Just the other day I was in between teaching two classes and had a tiny window of time to eat dinner. I went to a local health food store, grabbed food to go, and then sat in my car to eat. In the middle of shoveling rice, mung dhal, and steamed veggies down my throat, I saw a shady looking homeless guy lurking around my car. Living in Santa Monica you get used to homeless people but something about this guy had me on guard. It didn’t help that it was dark, he was yelling gibberish and hitting a wall.

Out of nowhere he spun around and caught me looking at him. For a moment, I was like a deer caught in headlights. He then jumped in front of my car wild eyed and ragged. For a few seconds, we locked into each other’s eyes like two vigilant tigers in the jungle. Unlike being in the jungle I was feeling grateful that I was inside the safety of my car. But the fearful part of my brain reminded me that my doors were unlocked, driver side window was rolled down, so I was PARTIALLY in the jungle.

He then startled me as he angrily blurted out, “WHAT TIME IS IT?!” After taking a couple of seconds to compute his question, I looked down at the clock, and then carefully responded, “It’s 6:50.” His head swung erratically to his left, and then swung erratically back facing me and venomously yelled, “WHAT?! WHAT DID YOU SAY?” It felt like he was testing me. I was partially scared. But my yoga practice kicked in, although some fear was there, greater than that was a feeling of strength and courage. Oddly enough, I felt a deep compassion for this human being in front of me. I couldn’t help but feel all the tremendous pain and suffering this soul must have endured. I felt a loving-awareness flood through me like royal purple dye clouding a vessel of water. Whatever this energy was took over, it tripled the volume of my voice, and with a dignified command repeated, “IT’S 6:50PM.”

In a flash, all the rage and violence of the homeless man had been erased.
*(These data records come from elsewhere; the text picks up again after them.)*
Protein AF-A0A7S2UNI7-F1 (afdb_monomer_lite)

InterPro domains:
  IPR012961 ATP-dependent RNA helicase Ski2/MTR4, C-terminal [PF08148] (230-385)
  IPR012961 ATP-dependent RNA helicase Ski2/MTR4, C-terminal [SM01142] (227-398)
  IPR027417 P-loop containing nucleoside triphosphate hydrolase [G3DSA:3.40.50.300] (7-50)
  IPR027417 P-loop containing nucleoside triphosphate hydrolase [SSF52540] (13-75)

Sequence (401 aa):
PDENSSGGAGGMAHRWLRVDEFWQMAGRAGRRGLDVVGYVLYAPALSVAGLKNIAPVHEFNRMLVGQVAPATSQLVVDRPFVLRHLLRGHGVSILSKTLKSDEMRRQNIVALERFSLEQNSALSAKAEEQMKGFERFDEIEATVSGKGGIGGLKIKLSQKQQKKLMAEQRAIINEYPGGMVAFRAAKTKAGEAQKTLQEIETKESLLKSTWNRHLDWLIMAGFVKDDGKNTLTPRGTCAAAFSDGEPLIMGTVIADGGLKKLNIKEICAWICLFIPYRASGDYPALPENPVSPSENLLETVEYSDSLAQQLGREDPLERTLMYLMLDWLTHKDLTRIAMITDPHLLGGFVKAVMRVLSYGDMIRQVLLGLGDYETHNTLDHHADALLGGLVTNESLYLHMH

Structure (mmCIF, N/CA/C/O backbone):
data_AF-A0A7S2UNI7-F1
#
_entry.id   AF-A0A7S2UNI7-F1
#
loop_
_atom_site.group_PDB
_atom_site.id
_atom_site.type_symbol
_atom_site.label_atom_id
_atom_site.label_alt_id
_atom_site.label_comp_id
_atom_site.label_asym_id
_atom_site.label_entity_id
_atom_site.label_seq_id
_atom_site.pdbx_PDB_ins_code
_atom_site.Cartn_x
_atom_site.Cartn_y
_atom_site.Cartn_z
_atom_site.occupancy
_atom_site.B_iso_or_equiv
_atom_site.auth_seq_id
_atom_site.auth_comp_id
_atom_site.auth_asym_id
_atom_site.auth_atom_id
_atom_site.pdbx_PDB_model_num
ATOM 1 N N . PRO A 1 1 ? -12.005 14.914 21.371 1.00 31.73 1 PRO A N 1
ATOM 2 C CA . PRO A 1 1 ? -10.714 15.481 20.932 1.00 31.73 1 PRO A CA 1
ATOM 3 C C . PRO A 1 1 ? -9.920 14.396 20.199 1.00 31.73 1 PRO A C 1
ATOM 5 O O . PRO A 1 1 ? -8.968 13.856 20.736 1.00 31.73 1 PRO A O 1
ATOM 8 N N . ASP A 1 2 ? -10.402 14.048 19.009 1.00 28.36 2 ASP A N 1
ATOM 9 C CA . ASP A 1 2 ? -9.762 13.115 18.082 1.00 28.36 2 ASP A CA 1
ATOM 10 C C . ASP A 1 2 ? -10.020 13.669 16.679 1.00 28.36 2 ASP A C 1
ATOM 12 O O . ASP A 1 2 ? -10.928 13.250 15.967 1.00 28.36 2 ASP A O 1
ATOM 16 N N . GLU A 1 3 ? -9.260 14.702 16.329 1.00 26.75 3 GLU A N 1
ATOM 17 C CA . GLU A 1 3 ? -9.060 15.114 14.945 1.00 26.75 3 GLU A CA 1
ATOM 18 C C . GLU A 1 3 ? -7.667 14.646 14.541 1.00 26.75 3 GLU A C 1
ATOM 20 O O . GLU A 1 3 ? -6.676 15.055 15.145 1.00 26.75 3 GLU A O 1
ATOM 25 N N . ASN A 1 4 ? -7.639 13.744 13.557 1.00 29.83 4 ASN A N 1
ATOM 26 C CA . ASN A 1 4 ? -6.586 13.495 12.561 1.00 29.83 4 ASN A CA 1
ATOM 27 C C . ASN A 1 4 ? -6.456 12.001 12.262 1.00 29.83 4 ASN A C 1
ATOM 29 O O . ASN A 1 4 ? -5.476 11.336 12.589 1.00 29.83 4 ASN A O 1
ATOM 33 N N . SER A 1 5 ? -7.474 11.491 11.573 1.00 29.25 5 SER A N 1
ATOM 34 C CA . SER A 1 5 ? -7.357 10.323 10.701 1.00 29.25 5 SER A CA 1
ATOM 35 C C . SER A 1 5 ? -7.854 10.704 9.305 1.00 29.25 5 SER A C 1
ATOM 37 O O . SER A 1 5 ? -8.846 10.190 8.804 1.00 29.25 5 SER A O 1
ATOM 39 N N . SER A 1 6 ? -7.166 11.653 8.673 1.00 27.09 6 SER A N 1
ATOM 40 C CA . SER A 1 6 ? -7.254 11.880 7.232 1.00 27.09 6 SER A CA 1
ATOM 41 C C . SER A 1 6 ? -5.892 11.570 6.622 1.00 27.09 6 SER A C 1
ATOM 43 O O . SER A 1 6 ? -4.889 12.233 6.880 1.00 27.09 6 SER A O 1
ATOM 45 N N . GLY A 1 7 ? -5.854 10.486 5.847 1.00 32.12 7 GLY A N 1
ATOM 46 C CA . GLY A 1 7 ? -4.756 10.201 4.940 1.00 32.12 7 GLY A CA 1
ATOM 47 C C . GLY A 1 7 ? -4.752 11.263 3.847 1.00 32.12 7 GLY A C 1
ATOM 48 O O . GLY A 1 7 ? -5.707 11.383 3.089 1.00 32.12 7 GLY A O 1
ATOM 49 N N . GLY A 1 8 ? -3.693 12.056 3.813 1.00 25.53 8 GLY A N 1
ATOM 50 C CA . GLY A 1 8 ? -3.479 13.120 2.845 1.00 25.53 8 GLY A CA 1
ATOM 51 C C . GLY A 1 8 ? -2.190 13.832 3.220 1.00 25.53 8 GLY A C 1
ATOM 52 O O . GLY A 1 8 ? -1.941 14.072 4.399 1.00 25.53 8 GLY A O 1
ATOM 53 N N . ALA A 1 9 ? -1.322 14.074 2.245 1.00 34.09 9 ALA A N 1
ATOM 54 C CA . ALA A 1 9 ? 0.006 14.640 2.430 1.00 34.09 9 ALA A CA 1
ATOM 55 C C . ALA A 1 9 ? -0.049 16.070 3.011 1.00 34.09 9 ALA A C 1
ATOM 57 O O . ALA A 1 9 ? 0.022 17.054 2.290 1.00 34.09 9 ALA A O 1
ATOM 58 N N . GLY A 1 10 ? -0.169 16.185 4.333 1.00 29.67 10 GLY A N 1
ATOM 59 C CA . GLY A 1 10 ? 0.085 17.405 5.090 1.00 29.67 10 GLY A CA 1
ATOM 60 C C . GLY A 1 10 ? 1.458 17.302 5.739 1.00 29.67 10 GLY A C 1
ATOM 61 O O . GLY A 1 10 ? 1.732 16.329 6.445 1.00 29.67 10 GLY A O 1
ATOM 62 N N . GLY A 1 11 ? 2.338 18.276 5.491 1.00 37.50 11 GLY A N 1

He transformed from a seething tiger to an innocent tiger cub. For a few moments we both existed together, inseparable, in a mysterious state of wonder. We were two humans, on the same plane and same level, having a weird but magical moment.

A light gleamed from his two eyes, and a smile manifested itself on his face. This then initiated a slight smile on my face (thank you limbic resonance for that one!). In a voice, sweet and pure, this beautiful man said, “Oh, thank you.” After a short pause, like an abandoned child reunited with a long-lost parent, he asked, “Hey, would you like to go to Taco Bell with me?”

To say that I was caught off guard is an understatement. Nobody had even invited me on dinner date to Taco Bell!!! Once I composed myself I said, “Thank you for the offer but I have to go to work.” Maybe if I had been more evolved I would have said yes but the truth was I did have a teaching obligation. We waved goodbye, and as we parted ways I couldn’t help but think how this man was isolated, broken and alone. He just wanted a friend, somebody he could go to share a meal with at Taco Bell. Taco Bell for him, might be like going to The Ritz-Carlton for me or you. How many thousands of people must have looked at him as a disgusting homeless person as opposed to the beautiful soul he is? He just needed somebody to look him deep in the eyes with non-judgement and make a real connection. The loving-awareness and compassion that we gain from our yoga practice has the tremendous power to spin the micro-moments of life from suffering to beauty and joy.

One comment on “Yoga, Compassion and Taco Bell”

  • I often found people tagged as “worrysome”, those hanging at the metro station with nothing to do except looking a bit menacing, I often found them returning my smile, because there is nothing to do except smile back at someone who is not threatening you.
    Sharing some humanity is just right, whenever we can.